Your assignment
Copy, from the data below, each line that has the word "Citrobacter".

Material provided
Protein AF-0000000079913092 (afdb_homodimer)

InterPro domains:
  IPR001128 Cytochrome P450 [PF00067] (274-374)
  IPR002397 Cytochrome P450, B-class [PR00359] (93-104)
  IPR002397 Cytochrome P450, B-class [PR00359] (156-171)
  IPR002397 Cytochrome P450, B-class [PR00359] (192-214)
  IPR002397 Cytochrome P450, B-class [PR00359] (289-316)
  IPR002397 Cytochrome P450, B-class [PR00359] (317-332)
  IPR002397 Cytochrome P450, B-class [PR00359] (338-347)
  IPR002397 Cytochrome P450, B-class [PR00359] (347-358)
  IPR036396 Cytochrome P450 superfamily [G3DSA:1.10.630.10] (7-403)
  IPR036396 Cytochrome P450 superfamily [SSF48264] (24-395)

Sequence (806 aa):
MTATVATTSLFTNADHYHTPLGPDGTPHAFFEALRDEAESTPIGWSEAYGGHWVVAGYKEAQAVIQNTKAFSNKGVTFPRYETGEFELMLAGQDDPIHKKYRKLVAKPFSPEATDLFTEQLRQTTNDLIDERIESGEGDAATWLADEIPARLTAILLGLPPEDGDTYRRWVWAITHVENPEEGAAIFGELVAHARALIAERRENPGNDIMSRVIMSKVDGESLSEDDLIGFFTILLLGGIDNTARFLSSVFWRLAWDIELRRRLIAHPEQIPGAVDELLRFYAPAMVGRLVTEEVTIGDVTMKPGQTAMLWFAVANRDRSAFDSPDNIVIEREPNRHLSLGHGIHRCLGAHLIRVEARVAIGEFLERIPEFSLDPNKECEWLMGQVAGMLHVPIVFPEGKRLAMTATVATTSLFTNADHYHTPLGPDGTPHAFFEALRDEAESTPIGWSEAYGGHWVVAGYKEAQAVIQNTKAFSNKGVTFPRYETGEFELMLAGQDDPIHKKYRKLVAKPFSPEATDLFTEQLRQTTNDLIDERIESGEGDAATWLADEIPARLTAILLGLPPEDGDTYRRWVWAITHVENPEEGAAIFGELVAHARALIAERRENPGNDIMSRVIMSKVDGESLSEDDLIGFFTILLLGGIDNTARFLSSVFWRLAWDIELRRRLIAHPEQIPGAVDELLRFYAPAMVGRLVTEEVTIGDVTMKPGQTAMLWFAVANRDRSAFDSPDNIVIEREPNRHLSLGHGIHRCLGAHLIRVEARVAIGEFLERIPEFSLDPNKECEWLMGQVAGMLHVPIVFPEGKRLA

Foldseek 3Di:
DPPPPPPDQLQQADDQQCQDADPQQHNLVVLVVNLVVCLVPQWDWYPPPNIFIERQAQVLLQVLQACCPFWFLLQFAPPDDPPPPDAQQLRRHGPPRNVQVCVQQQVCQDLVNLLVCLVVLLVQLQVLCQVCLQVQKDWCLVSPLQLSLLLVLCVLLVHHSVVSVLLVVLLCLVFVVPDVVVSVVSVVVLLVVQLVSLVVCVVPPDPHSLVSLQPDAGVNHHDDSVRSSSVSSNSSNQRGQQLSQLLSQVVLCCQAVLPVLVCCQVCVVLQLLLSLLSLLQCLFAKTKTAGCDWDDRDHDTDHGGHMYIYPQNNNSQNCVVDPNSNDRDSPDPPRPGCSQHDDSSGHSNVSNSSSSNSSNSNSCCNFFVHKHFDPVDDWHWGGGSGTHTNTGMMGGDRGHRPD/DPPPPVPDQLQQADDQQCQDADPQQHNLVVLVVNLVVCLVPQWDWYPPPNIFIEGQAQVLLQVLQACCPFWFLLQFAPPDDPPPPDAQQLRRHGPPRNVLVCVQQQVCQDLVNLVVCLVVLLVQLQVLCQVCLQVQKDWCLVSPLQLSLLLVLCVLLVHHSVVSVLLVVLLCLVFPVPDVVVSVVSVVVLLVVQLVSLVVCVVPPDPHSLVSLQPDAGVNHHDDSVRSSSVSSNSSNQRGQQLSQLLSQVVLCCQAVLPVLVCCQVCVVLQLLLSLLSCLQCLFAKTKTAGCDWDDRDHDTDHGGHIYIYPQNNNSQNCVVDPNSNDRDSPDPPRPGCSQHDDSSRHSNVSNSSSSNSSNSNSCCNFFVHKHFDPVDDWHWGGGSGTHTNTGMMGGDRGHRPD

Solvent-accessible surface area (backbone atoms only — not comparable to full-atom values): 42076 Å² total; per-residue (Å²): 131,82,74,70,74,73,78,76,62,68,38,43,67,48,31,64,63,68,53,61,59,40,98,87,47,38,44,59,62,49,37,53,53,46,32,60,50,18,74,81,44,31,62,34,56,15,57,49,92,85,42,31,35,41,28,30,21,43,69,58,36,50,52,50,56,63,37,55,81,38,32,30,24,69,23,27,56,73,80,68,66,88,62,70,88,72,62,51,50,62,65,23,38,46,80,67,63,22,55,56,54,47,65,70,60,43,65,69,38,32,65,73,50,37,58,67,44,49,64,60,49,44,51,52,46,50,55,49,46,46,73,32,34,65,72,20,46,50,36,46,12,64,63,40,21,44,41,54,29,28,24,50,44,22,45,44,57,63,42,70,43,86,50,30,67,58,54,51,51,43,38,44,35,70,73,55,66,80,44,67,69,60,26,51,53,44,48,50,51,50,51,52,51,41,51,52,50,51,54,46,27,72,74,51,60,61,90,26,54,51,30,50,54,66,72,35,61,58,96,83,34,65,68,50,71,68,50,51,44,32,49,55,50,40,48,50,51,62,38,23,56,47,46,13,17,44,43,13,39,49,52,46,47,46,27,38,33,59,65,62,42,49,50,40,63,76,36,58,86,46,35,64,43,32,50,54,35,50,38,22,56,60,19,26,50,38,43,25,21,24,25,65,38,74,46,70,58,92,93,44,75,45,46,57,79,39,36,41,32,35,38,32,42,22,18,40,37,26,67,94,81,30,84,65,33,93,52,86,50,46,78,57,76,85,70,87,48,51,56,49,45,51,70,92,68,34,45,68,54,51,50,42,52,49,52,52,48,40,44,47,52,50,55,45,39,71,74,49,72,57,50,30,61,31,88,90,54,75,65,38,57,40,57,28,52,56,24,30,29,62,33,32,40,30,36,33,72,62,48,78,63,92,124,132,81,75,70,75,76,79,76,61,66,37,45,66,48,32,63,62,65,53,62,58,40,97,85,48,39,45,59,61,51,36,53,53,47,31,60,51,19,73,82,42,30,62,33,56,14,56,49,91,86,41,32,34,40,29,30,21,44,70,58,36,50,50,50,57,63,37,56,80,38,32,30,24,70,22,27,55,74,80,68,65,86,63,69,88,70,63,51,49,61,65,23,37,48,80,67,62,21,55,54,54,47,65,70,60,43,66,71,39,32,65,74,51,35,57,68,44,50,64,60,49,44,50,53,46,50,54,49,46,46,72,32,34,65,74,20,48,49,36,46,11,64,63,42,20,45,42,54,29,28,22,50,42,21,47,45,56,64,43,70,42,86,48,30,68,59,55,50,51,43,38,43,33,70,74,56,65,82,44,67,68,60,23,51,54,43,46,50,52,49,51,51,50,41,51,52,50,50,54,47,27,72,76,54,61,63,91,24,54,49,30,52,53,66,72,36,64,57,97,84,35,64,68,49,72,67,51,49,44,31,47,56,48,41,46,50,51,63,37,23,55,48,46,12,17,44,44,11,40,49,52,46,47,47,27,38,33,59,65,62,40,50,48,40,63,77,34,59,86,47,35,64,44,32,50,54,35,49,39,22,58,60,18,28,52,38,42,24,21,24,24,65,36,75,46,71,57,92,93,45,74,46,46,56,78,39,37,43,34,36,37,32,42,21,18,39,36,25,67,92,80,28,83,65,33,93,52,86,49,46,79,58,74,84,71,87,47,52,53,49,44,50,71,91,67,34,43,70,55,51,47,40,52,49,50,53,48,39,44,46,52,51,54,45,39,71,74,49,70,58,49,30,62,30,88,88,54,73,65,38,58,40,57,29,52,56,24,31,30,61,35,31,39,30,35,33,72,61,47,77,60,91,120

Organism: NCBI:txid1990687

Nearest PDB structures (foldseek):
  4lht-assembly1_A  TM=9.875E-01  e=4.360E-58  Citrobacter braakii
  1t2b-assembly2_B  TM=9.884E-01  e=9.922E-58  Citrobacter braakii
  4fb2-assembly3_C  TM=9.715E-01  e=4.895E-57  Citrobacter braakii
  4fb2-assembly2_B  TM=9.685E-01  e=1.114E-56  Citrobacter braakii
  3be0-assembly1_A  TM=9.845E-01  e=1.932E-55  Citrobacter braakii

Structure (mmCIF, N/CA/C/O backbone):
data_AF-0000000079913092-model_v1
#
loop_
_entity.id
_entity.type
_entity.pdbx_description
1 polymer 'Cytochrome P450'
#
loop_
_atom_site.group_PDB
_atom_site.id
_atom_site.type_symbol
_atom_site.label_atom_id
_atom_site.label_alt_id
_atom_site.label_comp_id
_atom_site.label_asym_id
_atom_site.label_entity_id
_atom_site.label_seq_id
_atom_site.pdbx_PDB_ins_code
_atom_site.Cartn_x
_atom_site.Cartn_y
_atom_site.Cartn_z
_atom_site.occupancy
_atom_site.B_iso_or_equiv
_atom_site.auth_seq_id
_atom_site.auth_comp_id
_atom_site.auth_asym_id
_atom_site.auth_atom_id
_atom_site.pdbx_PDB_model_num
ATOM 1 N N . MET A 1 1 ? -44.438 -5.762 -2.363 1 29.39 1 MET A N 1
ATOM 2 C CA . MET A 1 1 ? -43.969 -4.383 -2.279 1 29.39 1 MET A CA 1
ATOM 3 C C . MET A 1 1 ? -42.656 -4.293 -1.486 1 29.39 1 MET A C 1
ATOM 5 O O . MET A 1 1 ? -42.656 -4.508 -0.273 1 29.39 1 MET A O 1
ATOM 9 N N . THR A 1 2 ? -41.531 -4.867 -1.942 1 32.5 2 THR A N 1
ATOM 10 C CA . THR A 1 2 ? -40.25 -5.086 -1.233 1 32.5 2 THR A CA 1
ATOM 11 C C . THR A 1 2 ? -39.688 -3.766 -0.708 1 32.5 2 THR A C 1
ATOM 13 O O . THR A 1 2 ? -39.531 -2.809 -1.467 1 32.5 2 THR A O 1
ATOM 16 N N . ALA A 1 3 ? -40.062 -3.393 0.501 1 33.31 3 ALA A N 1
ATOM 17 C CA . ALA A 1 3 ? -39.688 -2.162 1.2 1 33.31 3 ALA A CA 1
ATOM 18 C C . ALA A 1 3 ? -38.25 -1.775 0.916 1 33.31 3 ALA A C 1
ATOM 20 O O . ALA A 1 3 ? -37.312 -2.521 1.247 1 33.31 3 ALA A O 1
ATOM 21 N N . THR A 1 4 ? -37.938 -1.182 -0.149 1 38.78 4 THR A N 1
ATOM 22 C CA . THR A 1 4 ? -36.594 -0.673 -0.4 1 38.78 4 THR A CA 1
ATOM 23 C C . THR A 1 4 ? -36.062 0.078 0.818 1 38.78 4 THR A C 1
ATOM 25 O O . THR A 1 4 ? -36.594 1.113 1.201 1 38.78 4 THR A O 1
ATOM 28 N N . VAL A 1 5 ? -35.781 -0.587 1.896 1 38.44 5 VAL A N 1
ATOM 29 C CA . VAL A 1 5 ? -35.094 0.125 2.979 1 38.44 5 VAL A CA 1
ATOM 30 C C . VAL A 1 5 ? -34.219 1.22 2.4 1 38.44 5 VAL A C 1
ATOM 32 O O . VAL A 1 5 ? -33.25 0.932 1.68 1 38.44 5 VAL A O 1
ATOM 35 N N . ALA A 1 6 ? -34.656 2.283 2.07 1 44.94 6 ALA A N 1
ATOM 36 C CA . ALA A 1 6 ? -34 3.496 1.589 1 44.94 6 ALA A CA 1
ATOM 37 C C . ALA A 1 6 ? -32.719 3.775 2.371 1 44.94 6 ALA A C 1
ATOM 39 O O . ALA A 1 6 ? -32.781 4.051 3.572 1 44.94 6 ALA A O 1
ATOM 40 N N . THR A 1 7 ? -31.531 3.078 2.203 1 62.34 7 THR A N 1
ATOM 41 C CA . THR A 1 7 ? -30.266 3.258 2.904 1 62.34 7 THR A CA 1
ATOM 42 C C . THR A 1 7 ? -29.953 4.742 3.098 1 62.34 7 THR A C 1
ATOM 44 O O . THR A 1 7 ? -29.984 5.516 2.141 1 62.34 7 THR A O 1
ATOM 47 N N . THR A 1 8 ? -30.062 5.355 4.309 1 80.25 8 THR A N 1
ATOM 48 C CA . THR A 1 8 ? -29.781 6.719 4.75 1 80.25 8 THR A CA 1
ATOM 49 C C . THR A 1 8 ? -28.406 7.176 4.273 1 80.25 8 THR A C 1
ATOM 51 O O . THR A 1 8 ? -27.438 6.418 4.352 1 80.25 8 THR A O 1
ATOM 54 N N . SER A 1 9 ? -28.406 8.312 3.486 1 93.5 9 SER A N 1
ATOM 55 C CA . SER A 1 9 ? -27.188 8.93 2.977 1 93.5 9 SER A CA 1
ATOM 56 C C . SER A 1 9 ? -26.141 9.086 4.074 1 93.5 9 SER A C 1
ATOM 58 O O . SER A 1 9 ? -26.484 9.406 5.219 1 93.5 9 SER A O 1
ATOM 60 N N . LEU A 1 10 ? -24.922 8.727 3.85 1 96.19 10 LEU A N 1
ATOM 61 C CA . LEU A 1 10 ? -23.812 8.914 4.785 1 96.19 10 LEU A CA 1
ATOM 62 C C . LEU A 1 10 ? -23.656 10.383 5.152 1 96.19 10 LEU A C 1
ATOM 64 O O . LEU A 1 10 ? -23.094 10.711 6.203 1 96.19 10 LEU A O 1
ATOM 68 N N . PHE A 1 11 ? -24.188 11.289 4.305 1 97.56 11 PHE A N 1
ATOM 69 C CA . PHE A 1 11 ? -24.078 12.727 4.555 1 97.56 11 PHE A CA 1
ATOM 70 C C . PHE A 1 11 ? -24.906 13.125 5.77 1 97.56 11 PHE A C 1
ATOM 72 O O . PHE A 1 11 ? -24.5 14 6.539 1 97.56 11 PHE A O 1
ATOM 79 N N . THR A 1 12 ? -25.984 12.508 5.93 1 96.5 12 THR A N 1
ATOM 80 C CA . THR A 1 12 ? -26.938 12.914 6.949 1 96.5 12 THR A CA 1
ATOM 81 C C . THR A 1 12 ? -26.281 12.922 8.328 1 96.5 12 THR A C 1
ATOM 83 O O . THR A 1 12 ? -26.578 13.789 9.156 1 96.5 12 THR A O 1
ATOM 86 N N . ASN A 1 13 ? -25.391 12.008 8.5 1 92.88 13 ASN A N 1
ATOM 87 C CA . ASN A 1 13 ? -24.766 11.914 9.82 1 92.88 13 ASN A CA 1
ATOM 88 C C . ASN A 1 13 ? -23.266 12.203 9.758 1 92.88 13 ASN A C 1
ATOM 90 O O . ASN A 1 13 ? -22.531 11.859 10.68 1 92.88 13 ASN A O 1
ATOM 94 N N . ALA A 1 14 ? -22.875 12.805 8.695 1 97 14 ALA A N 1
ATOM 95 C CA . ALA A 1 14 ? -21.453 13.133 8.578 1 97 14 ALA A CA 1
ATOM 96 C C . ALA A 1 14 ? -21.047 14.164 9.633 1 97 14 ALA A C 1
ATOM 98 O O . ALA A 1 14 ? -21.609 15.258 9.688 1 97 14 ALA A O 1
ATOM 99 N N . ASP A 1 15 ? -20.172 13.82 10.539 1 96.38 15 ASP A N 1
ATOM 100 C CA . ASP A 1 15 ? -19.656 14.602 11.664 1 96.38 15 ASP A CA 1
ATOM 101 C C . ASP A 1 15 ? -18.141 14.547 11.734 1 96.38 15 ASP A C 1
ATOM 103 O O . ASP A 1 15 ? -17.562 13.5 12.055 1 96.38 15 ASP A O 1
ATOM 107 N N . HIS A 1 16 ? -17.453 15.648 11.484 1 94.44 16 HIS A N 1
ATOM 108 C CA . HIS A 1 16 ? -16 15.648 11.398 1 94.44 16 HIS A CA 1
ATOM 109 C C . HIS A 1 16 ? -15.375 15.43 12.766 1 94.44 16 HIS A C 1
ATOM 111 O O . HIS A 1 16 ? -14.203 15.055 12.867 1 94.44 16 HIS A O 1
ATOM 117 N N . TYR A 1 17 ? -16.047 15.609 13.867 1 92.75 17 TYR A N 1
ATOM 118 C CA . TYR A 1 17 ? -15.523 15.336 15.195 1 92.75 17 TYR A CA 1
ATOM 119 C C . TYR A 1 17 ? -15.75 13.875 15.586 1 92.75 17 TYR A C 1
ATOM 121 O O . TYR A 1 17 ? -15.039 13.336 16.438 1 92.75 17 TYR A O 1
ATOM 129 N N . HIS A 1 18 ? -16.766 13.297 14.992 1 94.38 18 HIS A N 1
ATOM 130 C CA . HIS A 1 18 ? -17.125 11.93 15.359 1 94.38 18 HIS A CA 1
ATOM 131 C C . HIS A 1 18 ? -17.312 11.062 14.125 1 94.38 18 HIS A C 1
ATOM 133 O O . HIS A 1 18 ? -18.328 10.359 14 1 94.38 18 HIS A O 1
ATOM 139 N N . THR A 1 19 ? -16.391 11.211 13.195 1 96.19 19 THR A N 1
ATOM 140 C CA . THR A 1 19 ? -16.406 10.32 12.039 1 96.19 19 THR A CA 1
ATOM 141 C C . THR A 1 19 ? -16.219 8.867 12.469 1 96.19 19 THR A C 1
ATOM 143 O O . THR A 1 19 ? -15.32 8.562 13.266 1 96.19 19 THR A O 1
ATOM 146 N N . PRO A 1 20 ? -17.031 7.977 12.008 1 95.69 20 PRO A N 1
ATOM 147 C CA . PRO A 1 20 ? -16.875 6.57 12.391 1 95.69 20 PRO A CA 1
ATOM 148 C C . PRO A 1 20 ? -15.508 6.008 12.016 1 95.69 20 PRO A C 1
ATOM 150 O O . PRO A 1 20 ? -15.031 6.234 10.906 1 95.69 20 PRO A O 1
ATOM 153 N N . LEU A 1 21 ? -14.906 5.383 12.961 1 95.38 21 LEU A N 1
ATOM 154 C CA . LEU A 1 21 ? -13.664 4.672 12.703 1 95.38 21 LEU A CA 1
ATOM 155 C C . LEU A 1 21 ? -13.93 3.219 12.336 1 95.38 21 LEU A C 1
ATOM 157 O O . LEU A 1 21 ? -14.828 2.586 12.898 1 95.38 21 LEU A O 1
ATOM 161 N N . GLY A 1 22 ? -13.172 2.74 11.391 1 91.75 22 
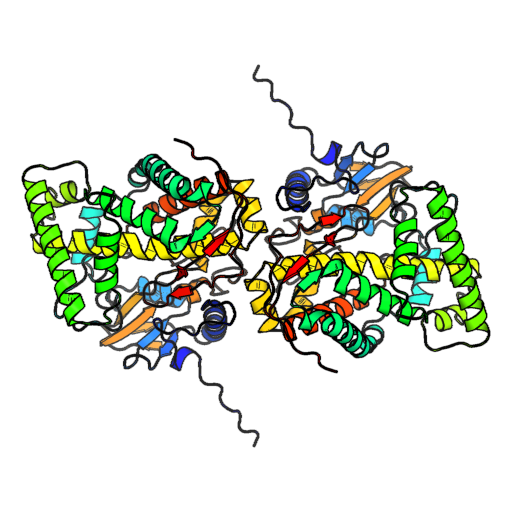GLY A N 1
ATOM 162 C CA . GLY A 1 22 ? -13.297 1.347 10.992 1 91.75 22 GLY A CA 1
ATOM 163 C C . GLY A 1 22 ? -12.555 0.396 11.914 1 91.75 22 GLY A C 1
ATOM 164 O O . GLY A 1 22 ? -11.984 0.819 12.922 1 91.75 22 GLY A O 1
ATOM 165 N N . PRO A 1 23 ? -12.586 -0.893 11.562 1 85.06 23 PRO A N 1
ATOM 166 C CA . PRO A 1 23 ? -11.906 -1.898 12.383 1 85.06 23 PRO A CA 1
ATOM 167 C C . PRO A 1 23 ? -10.398 -1.68 12.453 1 85.06 23 PRO A C 1
ATOM 169 O O . PRO A 1 23 ? -9.742 -2.16 13.383 1 85.06 23 PRO A O 1
ATOM 172 N N . ASP A 1 24 ? -9.891 -0.95 11.484 1 86.88 24 ASP A N 1
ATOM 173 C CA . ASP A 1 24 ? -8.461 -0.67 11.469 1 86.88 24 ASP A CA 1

Response
  4lht-assembly1_A  TM=9.875E-01  e=4.360E-58  Citrobacter braakii
  1t2b-assembly2_B  TM=9.884E-01  e=9.922E-58  Citrobacter braakii
  4fb2-assembly3_C  TM=9.715E-01  e=4.895E-57  Citrobacter braakii
  4fb2-assembly2_B  TM=9.685E-01  e=1.114E-56  Citrobacter braakii
  3be0-assembly1_A  TM=9.845E-01  e=1.932E-55  Citrobacter braakii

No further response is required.